* _Data shown_
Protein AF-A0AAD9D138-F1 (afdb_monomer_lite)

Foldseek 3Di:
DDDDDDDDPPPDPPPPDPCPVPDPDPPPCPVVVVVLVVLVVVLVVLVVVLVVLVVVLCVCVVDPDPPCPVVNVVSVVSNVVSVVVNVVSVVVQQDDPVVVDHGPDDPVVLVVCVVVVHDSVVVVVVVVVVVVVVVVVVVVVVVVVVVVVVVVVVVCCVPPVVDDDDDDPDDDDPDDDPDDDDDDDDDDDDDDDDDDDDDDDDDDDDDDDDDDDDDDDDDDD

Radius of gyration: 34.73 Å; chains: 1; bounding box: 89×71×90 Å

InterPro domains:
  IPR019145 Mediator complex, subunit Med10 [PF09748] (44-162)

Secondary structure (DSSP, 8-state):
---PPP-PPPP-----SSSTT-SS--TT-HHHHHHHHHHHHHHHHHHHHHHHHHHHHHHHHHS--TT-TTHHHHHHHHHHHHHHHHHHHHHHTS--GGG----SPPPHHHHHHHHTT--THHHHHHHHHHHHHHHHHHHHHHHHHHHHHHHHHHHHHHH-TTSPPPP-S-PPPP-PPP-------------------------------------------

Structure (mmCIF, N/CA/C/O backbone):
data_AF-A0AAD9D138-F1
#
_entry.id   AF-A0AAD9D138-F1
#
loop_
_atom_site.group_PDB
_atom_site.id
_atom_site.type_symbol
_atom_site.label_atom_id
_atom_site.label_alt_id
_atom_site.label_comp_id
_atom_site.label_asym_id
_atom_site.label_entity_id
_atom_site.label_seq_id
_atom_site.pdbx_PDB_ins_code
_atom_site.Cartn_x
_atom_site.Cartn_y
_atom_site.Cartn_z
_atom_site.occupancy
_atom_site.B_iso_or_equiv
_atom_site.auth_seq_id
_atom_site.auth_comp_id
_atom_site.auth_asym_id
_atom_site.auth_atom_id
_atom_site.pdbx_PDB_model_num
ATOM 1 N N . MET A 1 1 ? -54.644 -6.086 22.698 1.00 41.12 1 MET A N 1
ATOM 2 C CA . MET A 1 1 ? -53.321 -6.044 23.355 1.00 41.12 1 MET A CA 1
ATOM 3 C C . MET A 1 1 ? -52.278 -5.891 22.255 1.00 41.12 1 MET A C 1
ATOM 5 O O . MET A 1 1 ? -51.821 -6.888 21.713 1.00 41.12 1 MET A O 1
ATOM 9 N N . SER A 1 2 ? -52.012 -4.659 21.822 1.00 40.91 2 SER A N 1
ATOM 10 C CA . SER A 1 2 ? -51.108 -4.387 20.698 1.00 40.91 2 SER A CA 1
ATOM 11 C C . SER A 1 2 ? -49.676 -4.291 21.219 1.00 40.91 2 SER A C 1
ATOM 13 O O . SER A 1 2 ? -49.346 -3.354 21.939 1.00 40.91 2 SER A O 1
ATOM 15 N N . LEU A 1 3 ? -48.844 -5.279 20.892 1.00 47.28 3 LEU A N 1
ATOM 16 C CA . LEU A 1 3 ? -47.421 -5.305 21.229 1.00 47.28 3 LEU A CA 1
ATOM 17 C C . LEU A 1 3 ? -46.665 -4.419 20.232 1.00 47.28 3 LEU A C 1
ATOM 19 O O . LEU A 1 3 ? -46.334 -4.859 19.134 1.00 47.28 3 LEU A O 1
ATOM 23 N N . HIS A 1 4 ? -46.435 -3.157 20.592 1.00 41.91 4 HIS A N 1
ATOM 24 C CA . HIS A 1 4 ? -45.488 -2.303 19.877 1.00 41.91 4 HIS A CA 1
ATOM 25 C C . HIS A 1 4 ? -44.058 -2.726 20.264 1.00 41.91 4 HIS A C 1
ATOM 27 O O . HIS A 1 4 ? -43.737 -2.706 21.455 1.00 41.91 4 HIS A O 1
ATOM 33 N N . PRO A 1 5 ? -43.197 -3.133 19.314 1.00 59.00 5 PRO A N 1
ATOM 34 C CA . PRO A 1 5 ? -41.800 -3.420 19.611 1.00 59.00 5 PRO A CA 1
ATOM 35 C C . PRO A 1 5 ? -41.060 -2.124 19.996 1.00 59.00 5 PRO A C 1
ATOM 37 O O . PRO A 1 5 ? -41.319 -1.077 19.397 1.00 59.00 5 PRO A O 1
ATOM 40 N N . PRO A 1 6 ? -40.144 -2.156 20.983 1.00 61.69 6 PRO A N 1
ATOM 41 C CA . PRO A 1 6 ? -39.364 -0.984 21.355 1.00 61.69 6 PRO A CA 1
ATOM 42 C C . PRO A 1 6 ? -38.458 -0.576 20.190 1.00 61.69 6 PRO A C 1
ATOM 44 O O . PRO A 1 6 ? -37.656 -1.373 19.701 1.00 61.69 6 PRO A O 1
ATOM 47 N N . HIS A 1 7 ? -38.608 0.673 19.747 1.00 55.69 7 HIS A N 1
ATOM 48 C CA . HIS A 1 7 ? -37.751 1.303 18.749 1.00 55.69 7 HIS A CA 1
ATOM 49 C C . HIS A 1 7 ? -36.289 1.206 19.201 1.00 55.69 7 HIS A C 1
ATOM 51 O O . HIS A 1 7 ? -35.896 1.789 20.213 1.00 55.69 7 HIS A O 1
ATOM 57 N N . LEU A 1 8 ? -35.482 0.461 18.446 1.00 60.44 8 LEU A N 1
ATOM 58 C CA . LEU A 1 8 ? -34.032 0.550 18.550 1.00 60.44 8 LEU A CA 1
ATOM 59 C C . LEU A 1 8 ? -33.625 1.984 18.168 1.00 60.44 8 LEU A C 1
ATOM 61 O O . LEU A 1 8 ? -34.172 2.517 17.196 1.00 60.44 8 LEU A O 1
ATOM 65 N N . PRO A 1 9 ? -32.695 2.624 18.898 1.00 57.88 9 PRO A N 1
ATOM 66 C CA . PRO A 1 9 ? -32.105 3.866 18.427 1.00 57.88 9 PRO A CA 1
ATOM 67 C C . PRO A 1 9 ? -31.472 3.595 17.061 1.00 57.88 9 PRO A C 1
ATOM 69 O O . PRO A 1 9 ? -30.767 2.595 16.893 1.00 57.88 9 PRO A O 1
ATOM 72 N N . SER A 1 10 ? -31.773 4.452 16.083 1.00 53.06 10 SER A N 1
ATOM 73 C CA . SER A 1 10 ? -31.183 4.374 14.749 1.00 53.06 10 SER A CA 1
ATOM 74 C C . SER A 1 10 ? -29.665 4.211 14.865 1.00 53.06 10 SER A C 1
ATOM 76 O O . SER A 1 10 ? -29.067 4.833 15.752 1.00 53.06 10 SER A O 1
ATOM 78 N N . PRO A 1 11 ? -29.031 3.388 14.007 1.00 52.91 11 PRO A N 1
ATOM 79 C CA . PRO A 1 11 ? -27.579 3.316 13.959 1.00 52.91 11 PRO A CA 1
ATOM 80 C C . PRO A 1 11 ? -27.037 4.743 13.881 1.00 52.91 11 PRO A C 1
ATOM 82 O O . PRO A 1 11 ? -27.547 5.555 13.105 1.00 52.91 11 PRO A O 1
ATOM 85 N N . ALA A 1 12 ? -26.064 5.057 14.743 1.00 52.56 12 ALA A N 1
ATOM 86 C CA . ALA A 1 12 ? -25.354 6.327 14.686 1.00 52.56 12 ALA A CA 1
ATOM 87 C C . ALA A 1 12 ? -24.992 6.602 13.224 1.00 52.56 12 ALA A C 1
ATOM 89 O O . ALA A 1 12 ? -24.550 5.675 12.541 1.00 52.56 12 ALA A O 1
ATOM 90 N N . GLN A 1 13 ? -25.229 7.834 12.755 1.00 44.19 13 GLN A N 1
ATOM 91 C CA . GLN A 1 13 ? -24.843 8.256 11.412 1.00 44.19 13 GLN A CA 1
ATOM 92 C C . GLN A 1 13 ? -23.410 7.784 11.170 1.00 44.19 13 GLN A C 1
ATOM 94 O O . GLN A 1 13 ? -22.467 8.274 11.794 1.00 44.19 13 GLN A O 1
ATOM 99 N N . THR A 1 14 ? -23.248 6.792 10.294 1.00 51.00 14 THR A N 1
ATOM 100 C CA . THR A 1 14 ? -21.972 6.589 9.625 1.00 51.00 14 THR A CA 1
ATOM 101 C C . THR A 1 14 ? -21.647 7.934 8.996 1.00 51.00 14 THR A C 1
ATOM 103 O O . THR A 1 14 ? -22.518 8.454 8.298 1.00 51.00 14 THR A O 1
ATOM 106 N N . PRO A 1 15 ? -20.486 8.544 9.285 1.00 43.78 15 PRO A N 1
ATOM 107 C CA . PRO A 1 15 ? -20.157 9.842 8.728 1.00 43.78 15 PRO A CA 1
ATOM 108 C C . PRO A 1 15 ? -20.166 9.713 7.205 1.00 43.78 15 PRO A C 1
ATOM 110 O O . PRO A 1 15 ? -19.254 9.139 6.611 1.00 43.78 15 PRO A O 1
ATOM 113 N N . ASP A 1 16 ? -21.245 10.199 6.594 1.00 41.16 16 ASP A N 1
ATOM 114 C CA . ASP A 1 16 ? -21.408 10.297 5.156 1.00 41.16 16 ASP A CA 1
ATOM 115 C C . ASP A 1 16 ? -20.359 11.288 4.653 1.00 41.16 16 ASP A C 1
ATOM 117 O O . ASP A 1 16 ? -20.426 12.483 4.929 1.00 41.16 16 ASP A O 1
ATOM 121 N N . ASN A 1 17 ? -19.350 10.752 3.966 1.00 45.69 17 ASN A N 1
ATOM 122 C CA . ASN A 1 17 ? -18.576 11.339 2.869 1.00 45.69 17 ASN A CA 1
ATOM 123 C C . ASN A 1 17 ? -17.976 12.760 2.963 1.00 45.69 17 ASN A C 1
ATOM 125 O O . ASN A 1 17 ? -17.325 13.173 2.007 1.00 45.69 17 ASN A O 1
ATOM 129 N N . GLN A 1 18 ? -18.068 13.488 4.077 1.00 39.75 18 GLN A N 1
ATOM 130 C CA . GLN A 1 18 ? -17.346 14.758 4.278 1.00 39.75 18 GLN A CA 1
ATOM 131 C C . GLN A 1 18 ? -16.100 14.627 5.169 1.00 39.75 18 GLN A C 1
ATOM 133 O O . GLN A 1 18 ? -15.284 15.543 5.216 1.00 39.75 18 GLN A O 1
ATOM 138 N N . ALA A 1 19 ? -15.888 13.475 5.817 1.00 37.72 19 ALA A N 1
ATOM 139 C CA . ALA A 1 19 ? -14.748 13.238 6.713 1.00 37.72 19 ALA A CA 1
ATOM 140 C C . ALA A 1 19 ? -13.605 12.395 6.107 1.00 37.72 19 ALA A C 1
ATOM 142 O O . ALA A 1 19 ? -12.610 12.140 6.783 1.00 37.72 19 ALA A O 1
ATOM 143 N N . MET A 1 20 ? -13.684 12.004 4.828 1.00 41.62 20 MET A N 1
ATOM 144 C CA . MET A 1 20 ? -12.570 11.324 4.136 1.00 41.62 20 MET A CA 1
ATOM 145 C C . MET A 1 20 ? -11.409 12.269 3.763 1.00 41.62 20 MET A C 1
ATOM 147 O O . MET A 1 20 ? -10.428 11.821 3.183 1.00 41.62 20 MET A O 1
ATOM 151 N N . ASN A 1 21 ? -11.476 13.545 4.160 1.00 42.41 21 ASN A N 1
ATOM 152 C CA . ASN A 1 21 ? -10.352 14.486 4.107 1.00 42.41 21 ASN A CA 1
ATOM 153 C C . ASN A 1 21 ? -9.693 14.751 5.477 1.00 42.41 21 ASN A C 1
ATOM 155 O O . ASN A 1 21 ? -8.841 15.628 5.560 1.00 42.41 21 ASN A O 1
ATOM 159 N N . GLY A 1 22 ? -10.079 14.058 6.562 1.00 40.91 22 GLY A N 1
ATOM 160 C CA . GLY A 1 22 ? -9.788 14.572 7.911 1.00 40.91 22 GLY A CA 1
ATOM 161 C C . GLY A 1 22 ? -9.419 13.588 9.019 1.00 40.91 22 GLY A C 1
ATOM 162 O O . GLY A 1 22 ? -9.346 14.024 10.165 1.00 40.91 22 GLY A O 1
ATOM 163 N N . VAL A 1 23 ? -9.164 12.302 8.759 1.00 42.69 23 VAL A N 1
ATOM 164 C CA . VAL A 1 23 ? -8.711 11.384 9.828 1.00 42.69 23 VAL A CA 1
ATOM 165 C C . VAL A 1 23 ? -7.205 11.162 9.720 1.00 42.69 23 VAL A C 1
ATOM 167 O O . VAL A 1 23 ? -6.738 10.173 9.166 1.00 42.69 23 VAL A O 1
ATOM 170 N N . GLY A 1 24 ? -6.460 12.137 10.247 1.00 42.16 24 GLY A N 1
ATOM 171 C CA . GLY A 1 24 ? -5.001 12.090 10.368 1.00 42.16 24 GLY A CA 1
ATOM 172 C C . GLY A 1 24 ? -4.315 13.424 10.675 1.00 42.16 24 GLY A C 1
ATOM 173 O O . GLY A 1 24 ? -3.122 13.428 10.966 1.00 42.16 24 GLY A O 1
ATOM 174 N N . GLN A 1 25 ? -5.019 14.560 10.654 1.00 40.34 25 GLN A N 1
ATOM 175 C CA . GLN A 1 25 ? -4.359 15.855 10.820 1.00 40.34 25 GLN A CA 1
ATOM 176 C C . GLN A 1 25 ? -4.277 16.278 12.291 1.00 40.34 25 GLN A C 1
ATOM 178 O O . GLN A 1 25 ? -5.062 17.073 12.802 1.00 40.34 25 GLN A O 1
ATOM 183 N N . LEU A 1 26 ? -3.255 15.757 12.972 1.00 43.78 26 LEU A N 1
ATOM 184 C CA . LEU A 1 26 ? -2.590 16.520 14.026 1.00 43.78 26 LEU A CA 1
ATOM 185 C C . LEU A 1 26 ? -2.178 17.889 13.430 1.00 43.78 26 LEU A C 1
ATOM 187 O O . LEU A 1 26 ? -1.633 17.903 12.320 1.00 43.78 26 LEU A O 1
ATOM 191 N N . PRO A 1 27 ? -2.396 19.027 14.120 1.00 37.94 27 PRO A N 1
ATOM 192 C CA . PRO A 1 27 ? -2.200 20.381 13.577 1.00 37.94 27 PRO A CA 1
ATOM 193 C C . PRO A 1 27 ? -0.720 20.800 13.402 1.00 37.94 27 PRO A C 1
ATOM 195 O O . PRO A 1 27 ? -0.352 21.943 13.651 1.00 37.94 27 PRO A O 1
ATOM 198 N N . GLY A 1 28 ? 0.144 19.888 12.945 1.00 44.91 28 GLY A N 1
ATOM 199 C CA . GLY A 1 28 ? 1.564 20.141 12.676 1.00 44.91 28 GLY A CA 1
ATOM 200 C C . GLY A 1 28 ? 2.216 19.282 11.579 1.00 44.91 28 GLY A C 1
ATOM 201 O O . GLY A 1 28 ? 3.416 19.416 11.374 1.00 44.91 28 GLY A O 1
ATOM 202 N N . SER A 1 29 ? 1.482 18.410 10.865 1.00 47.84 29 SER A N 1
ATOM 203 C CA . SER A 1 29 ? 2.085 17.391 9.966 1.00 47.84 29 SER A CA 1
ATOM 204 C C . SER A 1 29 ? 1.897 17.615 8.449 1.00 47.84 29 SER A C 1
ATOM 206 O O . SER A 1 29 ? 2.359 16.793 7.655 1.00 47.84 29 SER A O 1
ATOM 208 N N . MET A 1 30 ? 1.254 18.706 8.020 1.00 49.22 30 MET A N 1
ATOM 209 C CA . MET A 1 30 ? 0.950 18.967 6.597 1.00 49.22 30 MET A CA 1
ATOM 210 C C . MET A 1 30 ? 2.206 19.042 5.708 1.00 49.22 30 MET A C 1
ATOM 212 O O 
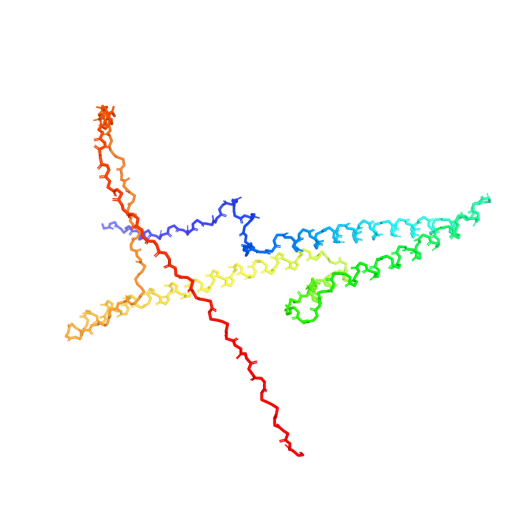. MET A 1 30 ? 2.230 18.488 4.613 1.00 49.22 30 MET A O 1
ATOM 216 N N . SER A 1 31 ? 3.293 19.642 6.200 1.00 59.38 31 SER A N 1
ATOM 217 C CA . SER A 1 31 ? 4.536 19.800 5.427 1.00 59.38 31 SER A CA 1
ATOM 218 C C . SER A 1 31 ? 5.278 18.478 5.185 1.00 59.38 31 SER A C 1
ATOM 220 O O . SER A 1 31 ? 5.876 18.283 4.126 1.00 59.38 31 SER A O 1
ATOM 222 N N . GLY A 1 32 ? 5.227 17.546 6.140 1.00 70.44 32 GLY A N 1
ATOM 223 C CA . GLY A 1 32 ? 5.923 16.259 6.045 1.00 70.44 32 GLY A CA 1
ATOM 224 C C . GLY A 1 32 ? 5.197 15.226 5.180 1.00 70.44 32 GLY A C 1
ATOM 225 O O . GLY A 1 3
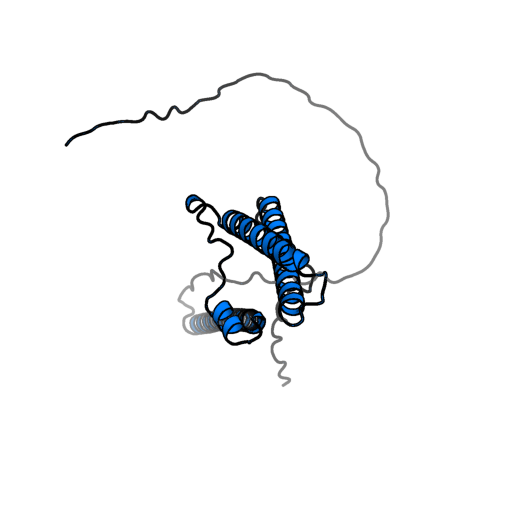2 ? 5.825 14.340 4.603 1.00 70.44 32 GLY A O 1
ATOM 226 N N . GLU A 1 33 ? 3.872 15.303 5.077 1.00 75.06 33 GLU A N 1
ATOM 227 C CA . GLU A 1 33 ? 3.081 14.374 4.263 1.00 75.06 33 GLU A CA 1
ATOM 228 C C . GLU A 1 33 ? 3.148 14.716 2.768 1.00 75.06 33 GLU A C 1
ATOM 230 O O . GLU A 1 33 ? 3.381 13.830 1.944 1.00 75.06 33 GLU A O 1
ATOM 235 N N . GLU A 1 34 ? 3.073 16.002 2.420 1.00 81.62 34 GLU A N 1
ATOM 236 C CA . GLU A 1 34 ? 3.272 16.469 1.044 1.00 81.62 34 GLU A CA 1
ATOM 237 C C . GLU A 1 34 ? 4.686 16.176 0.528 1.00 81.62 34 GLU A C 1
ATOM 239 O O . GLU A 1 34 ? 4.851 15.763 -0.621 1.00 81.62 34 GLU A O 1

* _Problem description_
Given the records above, return exactly the lines starting at the line containing "ATOM 65 N N" and ending at the line containing "ATOM 92 C C", including both.

* _Your solution_
ATOM 65 N N . PRO A 1 9 ? -32.695 2.624 18.898 1.00 57.88 9 PRO A N 1
ATOM 66 C CA . PRO A 1 9 ? -32.105 3.866 18.427 1.00 57.88 9 PRO A CA 1
ATOM 67 C C . PRO A 1 9 ? -31.472 3.595 17.061 1.00 57.88 9 PRO A C 1
ATOM 69 O O . PRO A 1 9 ? -30.767 2.595 16.893 1.00 57.88 9 PRO A O 1
ATOM 72 N N . SER A 1 10 ? -31.773 4.452 16.083 1.00 53.06 10 SER A N 1
ATOM 73 C CA . SER A 1 10 ? -31.183 4.374 14.749 1.00 53.06 10 SER A CA 1
ATOM 74 C C . SER A 1 10 ? -29.665 4.211 14.865 1.00 53.06 10 SER A C 1
ATOM 76 O O . SER A 1 10 ? -29.067 4.833 15.752 1.00 53.06 10 SER A O 1
ATOM 78 N N . PRO A 1 11 ? -29.031 3.388 14.007 1.00 52.91 11 PRO A N 1
ATOM 79 C CA . PRO A 1 11 ? -27.579 3.316 13.959 1.00 52.91 11 PRO A CA 1
ATOM 80 C C . PRO A 1 11 ? -27.037 4.743 13.881 1.00 52.91 11 PRO A C 1
ATOM 82 O O . PRO A 1 11 ? -27.547 5.555 13.105 1.00 52.91 11 PRO A O 1
ATOM 85 N N . ALA A 1 12 ? -26.064 5.057 14.743 1.00 52.56 12 ALA A N 1
ATOM 86 C CA . ALA A 1 12 ? -25.354 6.327 14.686 1.00 52.56 12 ALA A CA 1
ATOM 87 C C . ALA A 1 12 ? -24.992 6.602 13.224 1.00 52.56 12 ALA A C 1
ATOM 89 O O . ALA A 1 12 ? -24.550 5.675 12.541 1.00 52.56 12 ALA A O 1
ATOM 90 N N . GLN A 1 13 ? -25.229 7.834 12.755 1.00 44.19 13 GLN A N 1
ATOM 91 C CA . GLN A 1 13 ? -24.843 8.256 11.412 1.00 44.19 13 GLN A CA 1
ATOM 92 C C . GLN A 1 13 ? -23.410 7.784 11.170 1.00 44.19 13 GLN A C 1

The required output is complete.